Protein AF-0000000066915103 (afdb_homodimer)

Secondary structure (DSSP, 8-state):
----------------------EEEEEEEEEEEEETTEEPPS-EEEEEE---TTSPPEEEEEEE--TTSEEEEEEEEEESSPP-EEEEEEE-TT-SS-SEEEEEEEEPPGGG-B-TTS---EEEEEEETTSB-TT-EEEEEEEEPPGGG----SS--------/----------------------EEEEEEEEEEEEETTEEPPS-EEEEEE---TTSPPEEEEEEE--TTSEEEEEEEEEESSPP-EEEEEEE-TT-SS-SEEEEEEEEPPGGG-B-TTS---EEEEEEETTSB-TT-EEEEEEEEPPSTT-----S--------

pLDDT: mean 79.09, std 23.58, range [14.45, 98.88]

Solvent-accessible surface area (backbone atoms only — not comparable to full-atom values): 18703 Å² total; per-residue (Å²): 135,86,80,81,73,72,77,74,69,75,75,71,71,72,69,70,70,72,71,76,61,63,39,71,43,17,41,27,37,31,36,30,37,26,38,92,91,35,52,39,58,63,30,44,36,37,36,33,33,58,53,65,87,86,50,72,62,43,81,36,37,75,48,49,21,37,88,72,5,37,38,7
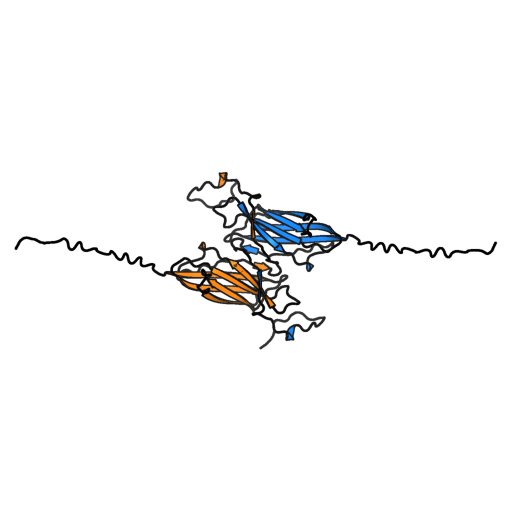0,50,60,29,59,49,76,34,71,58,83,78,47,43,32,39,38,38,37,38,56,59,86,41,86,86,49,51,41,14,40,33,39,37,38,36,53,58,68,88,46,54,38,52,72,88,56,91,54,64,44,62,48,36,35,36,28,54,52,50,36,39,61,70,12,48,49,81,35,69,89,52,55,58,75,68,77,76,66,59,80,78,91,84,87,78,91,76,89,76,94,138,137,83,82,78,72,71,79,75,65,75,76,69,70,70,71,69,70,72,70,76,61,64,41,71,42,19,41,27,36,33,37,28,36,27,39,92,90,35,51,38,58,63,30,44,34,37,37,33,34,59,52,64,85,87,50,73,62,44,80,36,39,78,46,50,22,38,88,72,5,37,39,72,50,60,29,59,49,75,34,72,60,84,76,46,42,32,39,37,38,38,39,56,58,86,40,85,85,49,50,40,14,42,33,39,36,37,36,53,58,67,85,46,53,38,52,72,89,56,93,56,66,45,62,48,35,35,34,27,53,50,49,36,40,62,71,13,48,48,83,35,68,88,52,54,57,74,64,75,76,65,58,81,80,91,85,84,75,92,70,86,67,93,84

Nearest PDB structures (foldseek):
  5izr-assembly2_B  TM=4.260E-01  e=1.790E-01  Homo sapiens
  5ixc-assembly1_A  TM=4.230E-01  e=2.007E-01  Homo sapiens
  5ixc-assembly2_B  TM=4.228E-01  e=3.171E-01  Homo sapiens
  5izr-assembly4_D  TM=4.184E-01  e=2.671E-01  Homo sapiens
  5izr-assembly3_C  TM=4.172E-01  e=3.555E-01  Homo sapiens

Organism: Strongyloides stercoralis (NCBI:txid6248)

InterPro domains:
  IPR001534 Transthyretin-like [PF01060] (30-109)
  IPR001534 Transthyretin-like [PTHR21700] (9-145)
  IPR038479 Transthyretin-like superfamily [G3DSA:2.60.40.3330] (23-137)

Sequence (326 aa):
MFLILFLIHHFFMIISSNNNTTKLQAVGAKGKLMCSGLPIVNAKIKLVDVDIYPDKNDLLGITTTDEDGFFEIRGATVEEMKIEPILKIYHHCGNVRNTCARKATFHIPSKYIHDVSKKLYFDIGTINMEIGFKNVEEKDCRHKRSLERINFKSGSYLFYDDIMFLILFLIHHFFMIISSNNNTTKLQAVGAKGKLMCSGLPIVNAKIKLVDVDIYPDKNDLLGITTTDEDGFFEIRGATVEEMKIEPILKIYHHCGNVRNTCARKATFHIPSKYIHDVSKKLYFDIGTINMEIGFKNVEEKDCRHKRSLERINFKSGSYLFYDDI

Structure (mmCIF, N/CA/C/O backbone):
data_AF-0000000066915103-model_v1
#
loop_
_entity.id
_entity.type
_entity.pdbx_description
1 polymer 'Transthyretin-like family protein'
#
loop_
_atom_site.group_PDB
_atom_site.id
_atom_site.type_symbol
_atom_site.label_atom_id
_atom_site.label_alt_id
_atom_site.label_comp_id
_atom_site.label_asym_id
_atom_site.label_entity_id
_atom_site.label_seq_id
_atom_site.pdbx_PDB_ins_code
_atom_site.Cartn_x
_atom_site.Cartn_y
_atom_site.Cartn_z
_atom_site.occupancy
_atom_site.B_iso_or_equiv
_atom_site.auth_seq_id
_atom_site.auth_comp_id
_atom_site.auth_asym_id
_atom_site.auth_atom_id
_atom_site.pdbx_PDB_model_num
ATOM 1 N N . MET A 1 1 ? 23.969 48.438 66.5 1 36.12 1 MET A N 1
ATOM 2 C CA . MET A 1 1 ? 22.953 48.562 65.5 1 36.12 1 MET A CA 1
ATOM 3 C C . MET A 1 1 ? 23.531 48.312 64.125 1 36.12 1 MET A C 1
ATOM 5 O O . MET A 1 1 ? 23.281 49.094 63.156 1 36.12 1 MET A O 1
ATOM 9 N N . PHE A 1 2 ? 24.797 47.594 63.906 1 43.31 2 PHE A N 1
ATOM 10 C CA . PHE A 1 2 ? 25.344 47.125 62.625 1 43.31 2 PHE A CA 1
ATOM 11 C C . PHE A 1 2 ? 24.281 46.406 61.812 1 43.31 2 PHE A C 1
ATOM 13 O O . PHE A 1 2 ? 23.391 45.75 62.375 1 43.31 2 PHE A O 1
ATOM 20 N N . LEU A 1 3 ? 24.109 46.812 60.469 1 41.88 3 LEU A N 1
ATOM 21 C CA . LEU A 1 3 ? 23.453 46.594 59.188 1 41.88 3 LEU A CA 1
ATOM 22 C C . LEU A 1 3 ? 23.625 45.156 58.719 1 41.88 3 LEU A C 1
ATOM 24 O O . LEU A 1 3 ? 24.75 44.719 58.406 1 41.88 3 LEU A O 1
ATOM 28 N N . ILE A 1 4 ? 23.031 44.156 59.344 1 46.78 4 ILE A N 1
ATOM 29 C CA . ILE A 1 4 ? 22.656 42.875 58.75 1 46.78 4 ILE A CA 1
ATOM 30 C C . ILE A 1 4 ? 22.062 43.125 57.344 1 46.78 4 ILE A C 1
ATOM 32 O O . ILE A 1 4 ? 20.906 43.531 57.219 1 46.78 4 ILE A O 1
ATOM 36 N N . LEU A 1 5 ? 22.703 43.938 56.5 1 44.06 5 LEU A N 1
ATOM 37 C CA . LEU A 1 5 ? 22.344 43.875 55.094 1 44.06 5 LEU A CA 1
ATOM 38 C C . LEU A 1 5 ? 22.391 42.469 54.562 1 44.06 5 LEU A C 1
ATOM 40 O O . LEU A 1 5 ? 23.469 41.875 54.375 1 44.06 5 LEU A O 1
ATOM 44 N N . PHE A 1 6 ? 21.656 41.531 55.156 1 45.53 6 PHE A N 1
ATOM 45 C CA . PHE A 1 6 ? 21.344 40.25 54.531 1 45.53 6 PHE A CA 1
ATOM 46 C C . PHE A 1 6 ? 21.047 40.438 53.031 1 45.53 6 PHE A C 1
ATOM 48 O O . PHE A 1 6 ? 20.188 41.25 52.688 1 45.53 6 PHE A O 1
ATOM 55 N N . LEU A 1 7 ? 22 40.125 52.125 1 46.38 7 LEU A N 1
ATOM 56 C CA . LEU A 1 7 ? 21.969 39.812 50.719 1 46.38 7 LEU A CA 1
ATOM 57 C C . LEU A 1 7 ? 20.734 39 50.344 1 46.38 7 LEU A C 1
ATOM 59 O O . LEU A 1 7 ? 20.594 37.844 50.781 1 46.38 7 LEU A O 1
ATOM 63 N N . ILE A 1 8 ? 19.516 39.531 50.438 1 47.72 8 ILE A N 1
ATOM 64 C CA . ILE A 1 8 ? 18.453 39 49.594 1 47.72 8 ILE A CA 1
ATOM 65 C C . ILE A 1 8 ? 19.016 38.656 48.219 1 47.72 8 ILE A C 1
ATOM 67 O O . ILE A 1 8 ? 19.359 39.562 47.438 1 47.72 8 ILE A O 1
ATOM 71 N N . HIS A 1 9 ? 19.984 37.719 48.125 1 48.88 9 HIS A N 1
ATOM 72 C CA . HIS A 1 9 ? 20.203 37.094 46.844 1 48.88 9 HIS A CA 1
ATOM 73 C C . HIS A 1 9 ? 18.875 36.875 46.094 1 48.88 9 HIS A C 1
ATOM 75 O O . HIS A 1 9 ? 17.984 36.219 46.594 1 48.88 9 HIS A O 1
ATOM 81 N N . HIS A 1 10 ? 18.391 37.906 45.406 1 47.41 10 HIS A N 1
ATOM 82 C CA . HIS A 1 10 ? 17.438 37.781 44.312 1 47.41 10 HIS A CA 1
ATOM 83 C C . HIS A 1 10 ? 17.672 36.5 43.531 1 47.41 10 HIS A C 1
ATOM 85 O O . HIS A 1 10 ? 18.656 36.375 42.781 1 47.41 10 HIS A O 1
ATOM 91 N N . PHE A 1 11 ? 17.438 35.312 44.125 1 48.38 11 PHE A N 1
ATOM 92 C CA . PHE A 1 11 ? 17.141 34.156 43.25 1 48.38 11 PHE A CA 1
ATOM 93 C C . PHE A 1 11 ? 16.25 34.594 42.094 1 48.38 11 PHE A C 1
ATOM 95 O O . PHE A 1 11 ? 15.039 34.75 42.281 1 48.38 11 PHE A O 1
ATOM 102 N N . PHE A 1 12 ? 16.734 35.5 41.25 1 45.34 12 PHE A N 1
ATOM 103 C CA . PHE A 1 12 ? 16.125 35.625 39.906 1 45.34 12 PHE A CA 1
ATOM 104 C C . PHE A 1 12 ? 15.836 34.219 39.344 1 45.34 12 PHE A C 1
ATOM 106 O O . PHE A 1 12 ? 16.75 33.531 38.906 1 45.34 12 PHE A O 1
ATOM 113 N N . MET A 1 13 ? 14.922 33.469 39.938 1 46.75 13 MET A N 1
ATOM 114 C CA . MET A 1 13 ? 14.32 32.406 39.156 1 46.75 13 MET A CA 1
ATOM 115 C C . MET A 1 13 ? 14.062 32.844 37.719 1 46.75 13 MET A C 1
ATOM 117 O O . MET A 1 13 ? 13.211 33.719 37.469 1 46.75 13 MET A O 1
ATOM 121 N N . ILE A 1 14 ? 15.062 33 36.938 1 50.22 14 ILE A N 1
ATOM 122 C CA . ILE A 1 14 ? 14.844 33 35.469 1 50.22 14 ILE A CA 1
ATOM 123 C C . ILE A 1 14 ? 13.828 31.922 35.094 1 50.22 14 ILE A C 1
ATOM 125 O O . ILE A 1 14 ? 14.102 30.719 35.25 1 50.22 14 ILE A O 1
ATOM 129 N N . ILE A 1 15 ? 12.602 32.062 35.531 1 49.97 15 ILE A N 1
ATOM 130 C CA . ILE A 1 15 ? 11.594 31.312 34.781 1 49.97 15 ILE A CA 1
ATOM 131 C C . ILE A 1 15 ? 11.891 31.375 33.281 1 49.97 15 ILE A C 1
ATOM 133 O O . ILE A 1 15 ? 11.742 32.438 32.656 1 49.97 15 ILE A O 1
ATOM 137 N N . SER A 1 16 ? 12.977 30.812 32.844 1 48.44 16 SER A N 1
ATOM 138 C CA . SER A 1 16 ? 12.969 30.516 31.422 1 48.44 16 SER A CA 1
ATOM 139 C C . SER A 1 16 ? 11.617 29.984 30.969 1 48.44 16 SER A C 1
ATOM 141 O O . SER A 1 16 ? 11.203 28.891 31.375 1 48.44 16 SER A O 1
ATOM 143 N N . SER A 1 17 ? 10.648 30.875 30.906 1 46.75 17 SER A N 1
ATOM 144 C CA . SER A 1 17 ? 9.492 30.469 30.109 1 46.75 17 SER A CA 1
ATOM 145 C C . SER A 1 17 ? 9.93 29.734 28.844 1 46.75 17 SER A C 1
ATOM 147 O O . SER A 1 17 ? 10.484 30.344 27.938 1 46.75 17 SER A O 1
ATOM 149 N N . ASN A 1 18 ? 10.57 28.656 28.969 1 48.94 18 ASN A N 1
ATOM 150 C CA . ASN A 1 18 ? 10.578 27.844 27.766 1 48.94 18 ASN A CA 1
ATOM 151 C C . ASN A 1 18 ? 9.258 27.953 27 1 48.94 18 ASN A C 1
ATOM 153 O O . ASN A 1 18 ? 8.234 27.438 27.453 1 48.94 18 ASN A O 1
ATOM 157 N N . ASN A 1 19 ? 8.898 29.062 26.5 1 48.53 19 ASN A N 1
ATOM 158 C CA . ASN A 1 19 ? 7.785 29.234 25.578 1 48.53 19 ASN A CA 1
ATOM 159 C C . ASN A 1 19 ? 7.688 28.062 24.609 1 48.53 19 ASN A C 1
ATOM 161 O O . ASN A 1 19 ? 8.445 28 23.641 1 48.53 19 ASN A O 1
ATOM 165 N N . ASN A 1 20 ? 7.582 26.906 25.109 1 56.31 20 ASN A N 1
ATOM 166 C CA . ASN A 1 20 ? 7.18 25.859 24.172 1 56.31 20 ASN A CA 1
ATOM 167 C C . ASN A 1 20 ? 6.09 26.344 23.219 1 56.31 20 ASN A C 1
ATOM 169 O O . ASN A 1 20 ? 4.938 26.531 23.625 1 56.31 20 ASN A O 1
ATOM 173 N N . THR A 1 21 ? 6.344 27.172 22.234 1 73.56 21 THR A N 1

————————

The lines to retype run from the start of the entries through the line containing "pLDDT: mean 79.09, std"; reproduce them exactly and add nothing.

**Problem solution:**
Protein AF-0000000066915103 (afdb_homodimer)

Secondary structure (DSSP, 8-state):
----------------------EEEEEEEEEEEEETTEEPPS-EEEEEE---TTSPPEEEEEEE--TTSEEEEEEEEEESSPP-EEEEEEE-TT-SS-SEEEEEEEEPPGGG-B-TTS---EEEEEEETTSB-TT-EEEEEEEEPPGGG----SS--------/----------------------EEEEEEEEEEEEETTEEPPS-EEEEEE---TTSPPEEEEEEE--TTSEEEEEEEEEESSPP-EEEEEEE-TT-SS-SEEEEEEEEPPGGG-B-TTS---EEEEEEETTSB-TT-EEEEEEEEPPSTT-----S--------

pLDDT: mean 79.09, std 23.58, range [14.45, 98.88]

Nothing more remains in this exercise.